■ How to complete this task
Please quote exactly the lines below from the line containing "ATOM 78 O O" to the line containing "ATOM 86 C C", both lines included, and nothing else.

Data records
• • •

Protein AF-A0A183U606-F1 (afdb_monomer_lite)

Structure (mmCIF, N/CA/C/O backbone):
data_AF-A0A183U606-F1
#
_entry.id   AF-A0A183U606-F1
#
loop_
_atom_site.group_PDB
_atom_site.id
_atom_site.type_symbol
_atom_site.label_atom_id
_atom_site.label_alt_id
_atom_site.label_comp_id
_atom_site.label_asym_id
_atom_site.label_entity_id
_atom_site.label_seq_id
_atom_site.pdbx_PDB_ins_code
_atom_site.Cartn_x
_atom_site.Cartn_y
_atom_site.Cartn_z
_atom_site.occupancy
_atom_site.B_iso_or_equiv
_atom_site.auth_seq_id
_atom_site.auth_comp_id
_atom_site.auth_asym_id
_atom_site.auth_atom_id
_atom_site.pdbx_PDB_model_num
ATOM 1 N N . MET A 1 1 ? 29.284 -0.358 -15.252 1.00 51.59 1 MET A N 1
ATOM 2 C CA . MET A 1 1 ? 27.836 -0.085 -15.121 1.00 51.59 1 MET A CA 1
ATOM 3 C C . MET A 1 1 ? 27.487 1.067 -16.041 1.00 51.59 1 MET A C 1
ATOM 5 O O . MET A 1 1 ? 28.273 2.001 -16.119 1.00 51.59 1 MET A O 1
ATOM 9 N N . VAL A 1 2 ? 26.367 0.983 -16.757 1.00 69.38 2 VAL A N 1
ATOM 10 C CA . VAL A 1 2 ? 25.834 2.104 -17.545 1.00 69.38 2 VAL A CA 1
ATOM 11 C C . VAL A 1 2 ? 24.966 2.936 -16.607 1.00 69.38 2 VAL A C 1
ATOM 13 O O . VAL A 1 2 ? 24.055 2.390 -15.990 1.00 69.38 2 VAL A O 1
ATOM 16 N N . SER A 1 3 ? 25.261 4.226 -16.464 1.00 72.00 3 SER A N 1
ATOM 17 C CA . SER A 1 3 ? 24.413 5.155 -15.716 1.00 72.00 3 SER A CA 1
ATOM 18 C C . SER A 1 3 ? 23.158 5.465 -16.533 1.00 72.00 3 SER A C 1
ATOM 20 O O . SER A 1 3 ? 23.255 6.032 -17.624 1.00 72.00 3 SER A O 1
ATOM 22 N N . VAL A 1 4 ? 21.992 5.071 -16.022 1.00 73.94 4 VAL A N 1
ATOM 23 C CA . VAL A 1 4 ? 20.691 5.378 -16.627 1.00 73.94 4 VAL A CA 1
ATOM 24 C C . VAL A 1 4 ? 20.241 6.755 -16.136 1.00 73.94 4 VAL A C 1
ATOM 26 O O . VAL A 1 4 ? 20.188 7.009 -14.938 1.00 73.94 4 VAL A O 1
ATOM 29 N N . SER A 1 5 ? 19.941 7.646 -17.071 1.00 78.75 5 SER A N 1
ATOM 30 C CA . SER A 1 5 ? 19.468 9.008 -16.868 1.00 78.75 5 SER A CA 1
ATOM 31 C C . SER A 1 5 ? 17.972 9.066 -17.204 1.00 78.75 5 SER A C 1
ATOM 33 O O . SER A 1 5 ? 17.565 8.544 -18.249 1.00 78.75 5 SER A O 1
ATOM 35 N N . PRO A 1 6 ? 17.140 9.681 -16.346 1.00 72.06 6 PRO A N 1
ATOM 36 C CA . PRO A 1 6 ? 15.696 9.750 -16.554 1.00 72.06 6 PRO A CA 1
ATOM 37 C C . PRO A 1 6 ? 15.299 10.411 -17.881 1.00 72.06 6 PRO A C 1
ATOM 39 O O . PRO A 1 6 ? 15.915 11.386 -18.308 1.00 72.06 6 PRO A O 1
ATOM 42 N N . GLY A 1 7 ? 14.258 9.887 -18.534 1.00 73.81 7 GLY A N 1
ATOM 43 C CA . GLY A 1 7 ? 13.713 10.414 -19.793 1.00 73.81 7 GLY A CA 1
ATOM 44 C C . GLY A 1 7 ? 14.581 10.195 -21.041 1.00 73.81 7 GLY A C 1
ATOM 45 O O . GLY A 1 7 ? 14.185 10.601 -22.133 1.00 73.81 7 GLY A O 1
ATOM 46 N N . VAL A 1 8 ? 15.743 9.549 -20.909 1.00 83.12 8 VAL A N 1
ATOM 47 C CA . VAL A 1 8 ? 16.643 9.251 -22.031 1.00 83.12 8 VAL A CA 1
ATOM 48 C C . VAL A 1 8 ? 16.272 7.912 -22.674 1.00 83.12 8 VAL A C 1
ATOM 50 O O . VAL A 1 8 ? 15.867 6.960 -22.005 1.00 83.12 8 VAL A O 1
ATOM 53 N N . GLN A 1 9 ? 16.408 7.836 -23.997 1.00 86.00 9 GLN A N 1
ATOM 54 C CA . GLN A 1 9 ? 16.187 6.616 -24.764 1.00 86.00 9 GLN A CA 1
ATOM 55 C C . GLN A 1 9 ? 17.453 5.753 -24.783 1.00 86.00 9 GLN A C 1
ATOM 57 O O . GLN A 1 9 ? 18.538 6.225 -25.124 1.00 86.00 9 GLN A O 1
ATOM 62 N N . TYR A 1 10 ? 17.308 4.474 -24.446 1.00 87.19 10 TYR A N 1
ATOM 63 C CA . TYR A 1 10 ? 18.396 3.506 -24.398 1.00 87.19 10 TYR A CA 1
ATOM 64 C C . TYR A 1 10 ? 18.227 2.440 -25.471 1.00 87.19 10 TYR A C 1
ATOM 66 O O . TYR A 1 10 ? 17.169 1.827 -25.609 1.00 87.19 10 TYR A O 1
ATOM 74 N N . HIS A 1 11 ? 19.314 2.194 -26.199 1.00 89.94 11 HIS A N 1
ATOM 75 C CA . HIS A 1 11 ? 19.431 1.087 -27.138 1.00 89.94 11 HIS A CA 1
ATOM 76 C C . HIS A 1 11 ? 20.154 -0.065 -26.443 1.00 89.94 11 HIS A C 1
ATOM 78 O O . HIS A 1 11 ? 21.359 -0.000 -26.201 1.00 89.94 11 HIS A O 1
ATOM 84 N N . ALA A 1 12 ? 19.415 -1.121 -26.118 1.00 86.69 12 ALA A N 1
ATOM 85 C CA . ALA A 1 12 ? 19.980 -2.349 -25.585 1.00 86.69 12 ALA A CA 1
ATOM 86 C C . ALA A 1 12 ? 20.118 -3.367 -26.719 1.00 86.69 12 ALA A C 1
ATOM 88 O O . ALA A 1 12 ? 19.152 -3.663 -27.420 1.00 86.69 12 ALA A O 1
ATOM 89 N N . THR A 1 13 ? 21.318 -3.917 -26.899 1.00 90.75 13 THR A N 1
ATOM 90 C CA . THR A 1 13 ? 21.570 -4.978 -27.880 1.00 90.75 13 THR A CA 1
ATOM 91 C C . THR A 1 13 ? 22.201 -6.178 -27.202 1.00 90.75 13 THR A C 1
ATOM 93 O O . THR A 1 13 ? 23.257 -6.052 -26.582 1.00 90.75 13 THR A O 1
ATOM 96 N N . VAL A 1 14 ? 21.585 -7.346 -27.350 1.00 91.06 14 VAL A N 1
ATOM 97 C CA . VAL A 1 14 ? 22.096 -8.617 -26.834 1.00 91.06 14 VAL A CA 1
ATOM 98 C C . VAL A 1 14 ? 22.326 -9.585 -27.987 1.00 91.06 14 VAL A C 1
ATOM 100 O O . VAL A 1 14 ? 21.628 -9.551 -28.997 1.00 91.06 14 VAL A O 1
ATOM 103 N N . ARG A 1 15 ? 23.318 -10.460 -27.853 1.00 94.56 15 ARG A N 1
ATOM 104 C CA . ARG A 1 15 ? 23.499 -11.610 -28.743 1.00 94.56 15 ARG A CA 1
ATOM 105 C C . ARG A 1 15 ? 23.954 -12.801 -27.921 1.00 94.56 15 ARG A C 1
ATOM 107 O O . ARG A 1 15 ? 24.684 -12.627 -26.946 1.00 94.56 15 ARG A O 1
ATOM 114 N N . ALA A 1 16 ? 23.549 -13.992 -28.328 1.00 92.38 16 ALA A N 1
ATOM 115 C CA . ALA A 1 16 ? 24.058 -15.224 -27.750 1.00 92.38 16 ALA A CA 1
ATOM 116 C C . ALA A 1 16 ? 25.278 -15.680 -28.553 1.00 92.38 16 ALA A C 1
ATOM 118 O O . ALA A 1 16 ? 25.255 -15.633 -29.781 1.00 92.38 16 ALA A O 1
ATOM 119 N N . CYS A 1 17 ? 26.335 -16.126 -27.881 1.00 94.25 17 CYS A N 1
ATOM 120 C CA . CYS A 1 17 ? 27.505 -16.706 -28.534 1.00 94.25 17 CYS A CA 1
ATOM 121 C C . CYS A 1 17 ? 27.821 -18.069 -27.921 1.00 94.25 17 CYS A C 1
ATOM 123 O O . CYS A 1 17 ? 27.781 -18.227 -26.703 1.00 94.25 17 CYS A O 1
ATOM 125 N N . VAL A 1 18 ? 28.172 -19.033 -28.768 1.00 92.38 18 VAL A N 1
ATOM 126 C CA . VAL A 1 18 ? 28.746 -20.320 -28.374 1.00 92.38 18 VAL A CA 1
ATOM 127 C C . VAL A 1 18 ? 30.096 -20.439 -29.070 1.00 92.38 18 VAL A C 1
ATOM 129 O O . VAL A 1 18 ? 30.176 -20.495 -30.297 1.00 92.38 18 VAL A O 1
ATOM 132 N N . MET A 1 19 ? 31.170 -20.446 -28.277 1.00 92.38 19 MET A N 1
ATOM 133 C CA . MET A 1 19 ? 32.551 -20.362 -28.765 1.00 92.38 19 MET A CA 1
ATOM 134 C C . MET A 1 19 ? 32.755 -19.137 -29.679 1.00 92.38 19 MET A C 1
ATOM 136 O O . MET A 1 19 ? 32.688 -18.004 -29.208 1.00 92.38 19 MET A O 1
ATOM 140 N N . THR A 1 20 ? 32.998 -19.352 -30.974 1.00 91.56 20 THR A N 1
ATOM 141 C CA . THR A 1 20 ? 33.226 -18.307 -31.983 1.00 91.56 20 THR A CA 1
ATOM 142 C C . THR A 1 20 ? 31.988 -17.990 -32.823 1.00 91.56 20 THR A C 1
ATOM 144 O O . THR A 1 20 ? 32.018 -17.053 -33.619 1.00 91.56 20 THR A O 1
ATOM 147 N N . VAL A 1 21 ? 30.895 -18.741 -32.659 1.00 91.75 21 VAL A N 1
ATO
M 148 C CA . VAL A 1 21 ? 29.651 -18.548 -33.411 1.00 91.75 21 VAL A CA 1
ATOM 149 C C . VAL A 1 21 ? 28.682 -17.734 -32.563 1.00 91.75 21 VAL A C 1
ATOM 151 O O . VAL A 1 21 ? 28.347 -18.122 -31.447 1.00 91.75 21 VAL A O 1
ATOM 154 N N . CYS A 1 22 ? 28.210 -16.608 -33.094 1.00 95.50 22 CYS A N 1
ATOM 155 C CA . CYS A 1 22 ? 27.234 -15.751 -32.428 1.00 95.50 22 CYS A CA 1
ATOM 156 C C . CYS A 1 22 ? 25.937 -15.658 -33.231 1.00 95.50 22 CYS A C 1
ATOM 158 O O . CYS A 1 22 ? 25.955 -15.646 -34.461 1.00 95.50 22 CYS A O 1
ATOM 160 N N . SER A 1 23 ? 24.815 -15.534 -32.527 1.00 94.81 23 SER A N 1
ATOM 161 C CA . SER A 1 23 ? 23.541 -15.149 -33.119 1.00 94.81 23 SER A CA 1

• • •

■ Written response
ATOM 78 O O . HIS A 1 11 ? 21.359 -0.000 -26.201 1.00 89.94 11 HIS A O 1
ATOM 84 N N . ALA A 1 12 ? 19.415 -1.121 -26.118 1.00 86.69 12 ALA A N 1
ATOM 85 C CA . ALA A 1 12 ? 19.980 -2.349 -25.585 1.00 86.69 12 ALA A CA 1
ATOM 86 C C . ALA A 1 12 ? 20.118 -3.367 -26.719 1.00 86.69 12 ALA A C 1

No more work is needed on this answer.